Questions about customary land plan

Dear Editor,

In response to the Prime Minister’s comments about customary land, I want to highlight the following points:

“But you were lying around not working the land that had overgrown invasive grass on it while other people wanted to work in it,” Tuilaepa said.

Any grass growing on any land, they aren’t invasive, they are perfectly in their environment, that’s where grass grow, on land.

“I want to say this again that there can be and will be no alienation of customary lands as specifically required by the Constitution,” assured Tuilaepa.”

“no alienation of customary lands as specifically required by the Constitution”

 This is the only true part of the statement made by the PM” 

But the first and the last part of the statement “I want to say this again, that there can be and will be, assured Tuilaepa,” cannot be trusted.

“The rights of matai over the lands remain and it is up to them whether to lease customary lands or not but the truth is there are not enough developments conducted on customary lands like hotels, factories and other businesses.”

Family plantations are also developments, they don’t have to be hotels, factories, or business to call them development. Family will eat and sell to get money.

“The cause of all this is due to our people writing to relatives overseas for money. Our families overseas also have their obligations and doing down payments that we don’t know about. That is why I’m saying we are living on undeveloped lands and yet continue to ask those overseas for money.”

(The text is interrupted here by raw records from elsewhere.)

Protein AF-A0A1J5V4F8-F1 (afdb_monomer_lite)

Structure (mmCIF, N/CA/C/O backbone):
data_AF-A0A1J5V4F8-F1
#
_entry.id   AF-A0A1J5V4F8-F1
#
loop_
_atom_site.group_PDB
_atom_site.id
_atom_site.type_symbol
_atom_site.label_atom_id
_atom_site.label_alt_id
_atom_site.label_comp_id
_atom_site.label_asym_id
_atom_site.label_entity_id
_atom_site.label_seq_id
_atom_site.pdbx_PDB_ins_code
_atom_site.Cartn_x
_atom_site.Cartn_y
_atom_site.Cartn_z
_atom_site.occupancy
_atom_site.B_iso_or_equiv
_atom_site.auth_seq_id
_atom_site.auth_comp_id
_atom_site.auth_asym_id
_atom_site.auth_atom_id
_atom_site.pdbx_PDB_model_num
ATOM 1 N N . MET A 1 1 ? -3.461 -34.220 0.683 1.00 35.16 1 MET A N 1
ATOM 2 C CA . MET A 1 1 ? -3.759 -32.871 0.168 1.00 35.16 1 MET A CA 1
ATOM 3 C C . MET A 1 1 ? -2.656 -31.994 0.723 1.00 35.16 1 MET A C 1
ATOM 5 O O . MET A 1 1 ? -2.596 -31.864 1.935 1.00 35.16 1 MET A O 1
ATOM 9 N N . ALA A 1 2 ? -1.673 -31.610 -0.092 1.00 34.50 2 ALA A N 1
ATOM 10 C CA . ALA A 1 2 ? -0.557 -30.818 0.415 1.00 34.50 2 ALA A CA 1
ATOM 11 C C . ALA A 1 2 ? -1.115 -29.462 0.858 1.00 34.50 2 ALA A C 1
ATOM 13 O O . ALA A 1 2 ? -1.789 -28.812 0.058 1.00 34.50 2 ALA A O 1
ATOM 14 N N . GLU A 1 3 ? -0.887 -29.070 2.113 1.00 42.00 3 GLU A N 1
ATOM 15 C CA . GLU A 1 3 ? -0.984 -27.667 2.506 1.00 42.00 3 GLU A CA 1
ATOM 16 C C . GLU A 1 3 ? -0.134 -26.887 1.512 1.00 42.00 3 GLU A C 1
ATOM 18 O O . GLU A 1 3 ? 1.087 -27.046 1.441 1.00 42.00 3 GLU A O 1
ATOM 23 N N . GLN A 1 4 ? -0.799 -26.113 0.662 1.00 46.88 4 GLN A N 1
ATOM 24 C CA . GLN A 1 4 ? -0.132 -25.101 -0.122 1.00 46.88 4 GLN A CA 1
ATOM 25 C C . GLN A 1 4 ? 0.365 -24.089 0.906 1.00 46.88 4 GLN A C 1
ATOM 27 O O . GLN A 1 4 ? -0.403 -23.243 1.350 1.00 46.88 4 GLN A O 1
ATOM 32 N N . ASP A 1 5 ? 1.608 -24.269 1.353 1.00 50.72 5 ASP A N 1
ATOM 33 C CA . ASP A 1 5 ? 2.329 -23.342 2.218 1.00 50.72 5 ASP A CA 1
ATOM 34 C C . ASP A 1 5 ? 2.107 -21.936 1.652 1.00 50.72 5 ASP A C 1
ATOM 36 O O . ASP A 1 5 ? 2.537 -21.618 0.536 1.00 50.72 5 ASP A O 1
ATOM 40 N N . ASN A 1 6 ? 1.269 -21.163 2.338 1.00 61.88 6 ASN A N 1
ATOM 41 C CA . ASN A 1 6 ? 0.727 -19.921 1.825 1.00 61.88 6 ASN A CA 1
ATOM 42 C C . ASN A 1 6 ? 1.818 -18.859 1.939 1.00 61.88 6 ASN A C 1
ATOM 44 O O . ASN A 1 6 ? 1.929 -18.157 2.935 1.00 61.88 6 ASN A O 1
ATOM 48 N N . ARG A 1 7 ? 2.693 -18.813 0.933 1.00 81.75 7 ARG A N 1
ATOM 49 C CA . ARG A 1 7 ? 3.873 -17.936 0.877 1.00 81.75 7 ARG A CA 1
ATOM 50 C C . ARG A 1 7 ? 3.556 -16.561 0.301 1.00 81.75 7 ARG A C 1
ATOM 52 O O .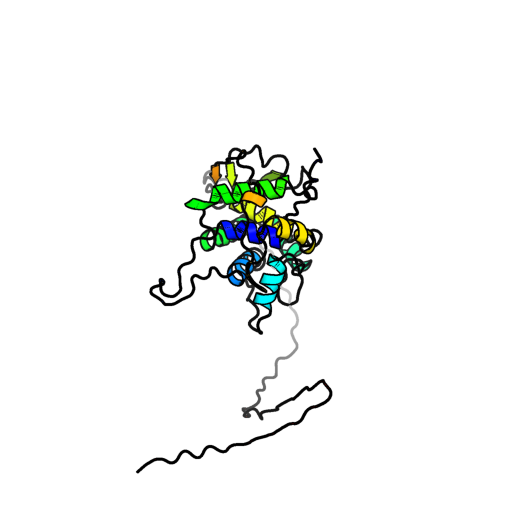 ARG A 1 7 ? 4.397 -15.976 -0.384 1.00 81.75 7 ARG A O 1
ATOM 59 N N . ASP A 1 8 ? 2.330 -16.077 0.474 1.00 95.00 8 ASP A N 1
ATOM 60 C CA . ASP A 1 8 ? 1.998 -14.719 0.052 1.00 95.00 8 ASP A CA 1
ATOM 61 C C . ASP A 1 8 ? 2.862 -13.732 0.840 1.00 95.00 8 ASP A C 1
ATOM 63 O O . ASP A 1 8 ? 3.138 -13.927 2.019 1.00 95.00 8 ASP A O 1
ATOM 67 N N . ARG A 1 9 ? 3.346 -12.699 0.152 1.00 97.69 9 ARG A N 1
ATOM 68 C CA . ARG A 1 9 ? 4.197 -11.658 0.728 1.00 97.69 9 ARG A CA 1
ATOM 69 C C . ARG A 1 9 ? 3.587 -10.306 0.415 1.00 97.69 9 ARG A C 1
ATOM 71 O O . ARG A 1 9 ? 3.460 -9.947 -0.763 1.00 97.69 9 ARG A O 1
ATOM 78 N N . LEU A 1 10 ? 3.212 -9.575 1.455 1.00 98.38 10 LEU A N 1
ATOM 79 C CA . LEU A 1 10 ? 2.781 -8.194 1.364 1.00 98.38 10 LEU A CA 1
ATOM 80 C C . LEU A 1 10 ? 4.035 -7.316 1.322 1.00 98.38 10 LEU A C 1
ATOM 82 O O . LEU A 1 10 ? 4.730 -7.109 2.308 1.00 98.38 10 LEU A O 1
ATOM 86 N N . THR A 1 11 ? 4.350 -6.832 0.131 1.00 98.69 11 THR A N 1
ATOM 87 C CA . THR A 1 11 ? 5.480 -5.956 -0.158 1.00 98.69 11 THR A CA 1
ATOM 88 C C . THR A 1 11 ? 4.998 -4.731 -0.920 1.00 98.69 11 THR A C 1
ATOM 90 O O . THR A 1 11 ? 3.848 -4.684 -1.351 1.00 98.69 11 THR A O 1
ATOM 93 N N . ALA A 1 12 ? 5.865 -3.739 -1.140 1.00 98.56 12 ALA A N 1
ATOM 94 C CA . ALA A 1 12 ? 5.458 -2.488 -1.780 1.00 98.56 12 ALA A CA 1
ATOM 95 C C . ALA A 1 12 ? 4.804 -2.714 -3.155 1.00 98.56 12 ALA A C 1
ATOM 97 O O . ALA A 1 12 ? 3.806 -2.081 -3.485 1.00 98.56 12 ALA A O 1
ATOM 98 N N . GLY A 1 13 ? 5.320 -3.657 -3.944 1.00 98.44 13 GLY A N 1
ATOM 99 C CA . GLY A 1 13 ? 4.780 -4.029 -5.246 1.00 98.44 13 GLY A CA 1
ATOM 100 C C . GLY A 1 13 ? 3.439 -4.754 -5.167 1.00 98.44 13 GLY A C 1
ATOM 101 O O . GLY A 1 13 ? 2.523 -4.390 -5.903 1.00 98.44 13 GLY A O 1
ATOM 102 N N . THR A 1 14 ? 3.289 -5.744 -4.279 1.00 98.56 14 THR A N 1
ATOM 103 C CA . THR A 1 14 ? 2.017 -6.471 -4.130 1.00 98.56 14 THR A CA 1
ATOM 104 C C . THR A 1 14 ? 0.939 -5.585 -3.516 1.00 98.56 14 THR A C 1
ATOM 106 O O . THR A 1 14 ? -0.157 -5.530 -4.063 1.00 98.56 14 THR A O 1
ATOM 109 N N . PHE A 1 15 ? 1.264 -4.791 -2.494 1.00 98.81 15 PHE A N 1
ATOM 110 C CA . PHE A 1 15 ? 0.399 -3.737 -1.955 1.00 98.81 15 PHE A CA 1
ATOM 111 C C . PHE A 1 15 ? -0.073 -2.772 -3.048 1.00 98.81 15 PHE A C 1
ATOM 113 O O . PHE A 1 15 ? -1.269 -2.523 -3.194 1.00 98.81 15 PHE A O 1
ATOM 120 N N . PHE A 1 16 ? 0.855 -2.282 -3.874 1.00 98.38 16 PHE A N 1
ATOM 121 C CA . PHE A 1 16 ? 0.530 -1.354 -4.952 1.00 98.38 16 PHE A CA 1
ATOM 122 C C . PHE A 1 16 ? -0.411 -1.965 -5.997 1.00 98.38 16 PHE A C 1
ATOM 124 O O . PHE A 1 16 ? -1.273 -1.270 -6.529 1.00 98.38 16 PHE A O 1
ATOM 131 N N . VAL A 1 17 ? -0.298 -3.267 -6.272 1.00 97.94 17 VAL A N 1
ATOM 132 C CA . VAL A 1 17 ? -1.251 -3.982 -7.133 1.00 97.94 17 VAL A CA 1
ATOM 133 C C . VAL A 1 17 ? -2.642 -4.064 -6.498 1.00 97.94 17 VAL A C 1
ATOM 135 O O . VAL A 1 17 ? -3.622 -3.868 -7.208 1.00 97.94 17 VAL A O 1
ATOM 138 N N . LEU A 1 18 ? -2.755 -4.299 -5.186 1.00 98.50 18 LEU A N 1
ATOM 139 C CA . LEU A 1 18 ? -4.063 -4.337 -4.516 1.00 98.50 18 LEU A CA 1
ATOM 140 C C . LEU A 1 18 ? -4.761 -2.970 -4.577 1.00 98.50 18 LEU A C 1
ATOM 142 O O . LEU A 1 18 ? -5.943 -2.903 -4.909 1.00 98.50 18 LEU A O 1
ATOM 146 N N . LEU A 1 19 ? -4.020 -1.874 -4.362 1.00 98.12 19 LEU A N 1
ATOM 147 C CA . LEU A 1 19 ? -4.545 -0.512 -4.536 1.00 98.12 19 LEU A CA 1
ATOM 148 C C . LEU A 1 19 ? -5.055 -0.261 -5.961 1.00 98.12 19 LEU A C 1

A few years back, our Honourable PM went to Australia and urged the Samoan communities there to send money home, send money home to their families in Samoa. But here again our PM criticizing the same thing that he does, and speaks against what he himself would do.

Now do you think our PM will not turn around and criticize the matai that will hold on to ownership of his land from being taken? 

And if the land will be under the name of the matai who will register the land, what would happen if that matai dies? Would ownership be transferred to a new matai with a different name? Or the government will take over since there is no more land owner?

For those matais who lease their land, will you be alive by the time the lease runs out to see the truth of what the government is telling you now? How will your children and grandchildren feel at that time? 

If the government keeps changing the Constitution to fit their needs, will they not modify it again to make us another Hawai’i? Think about it.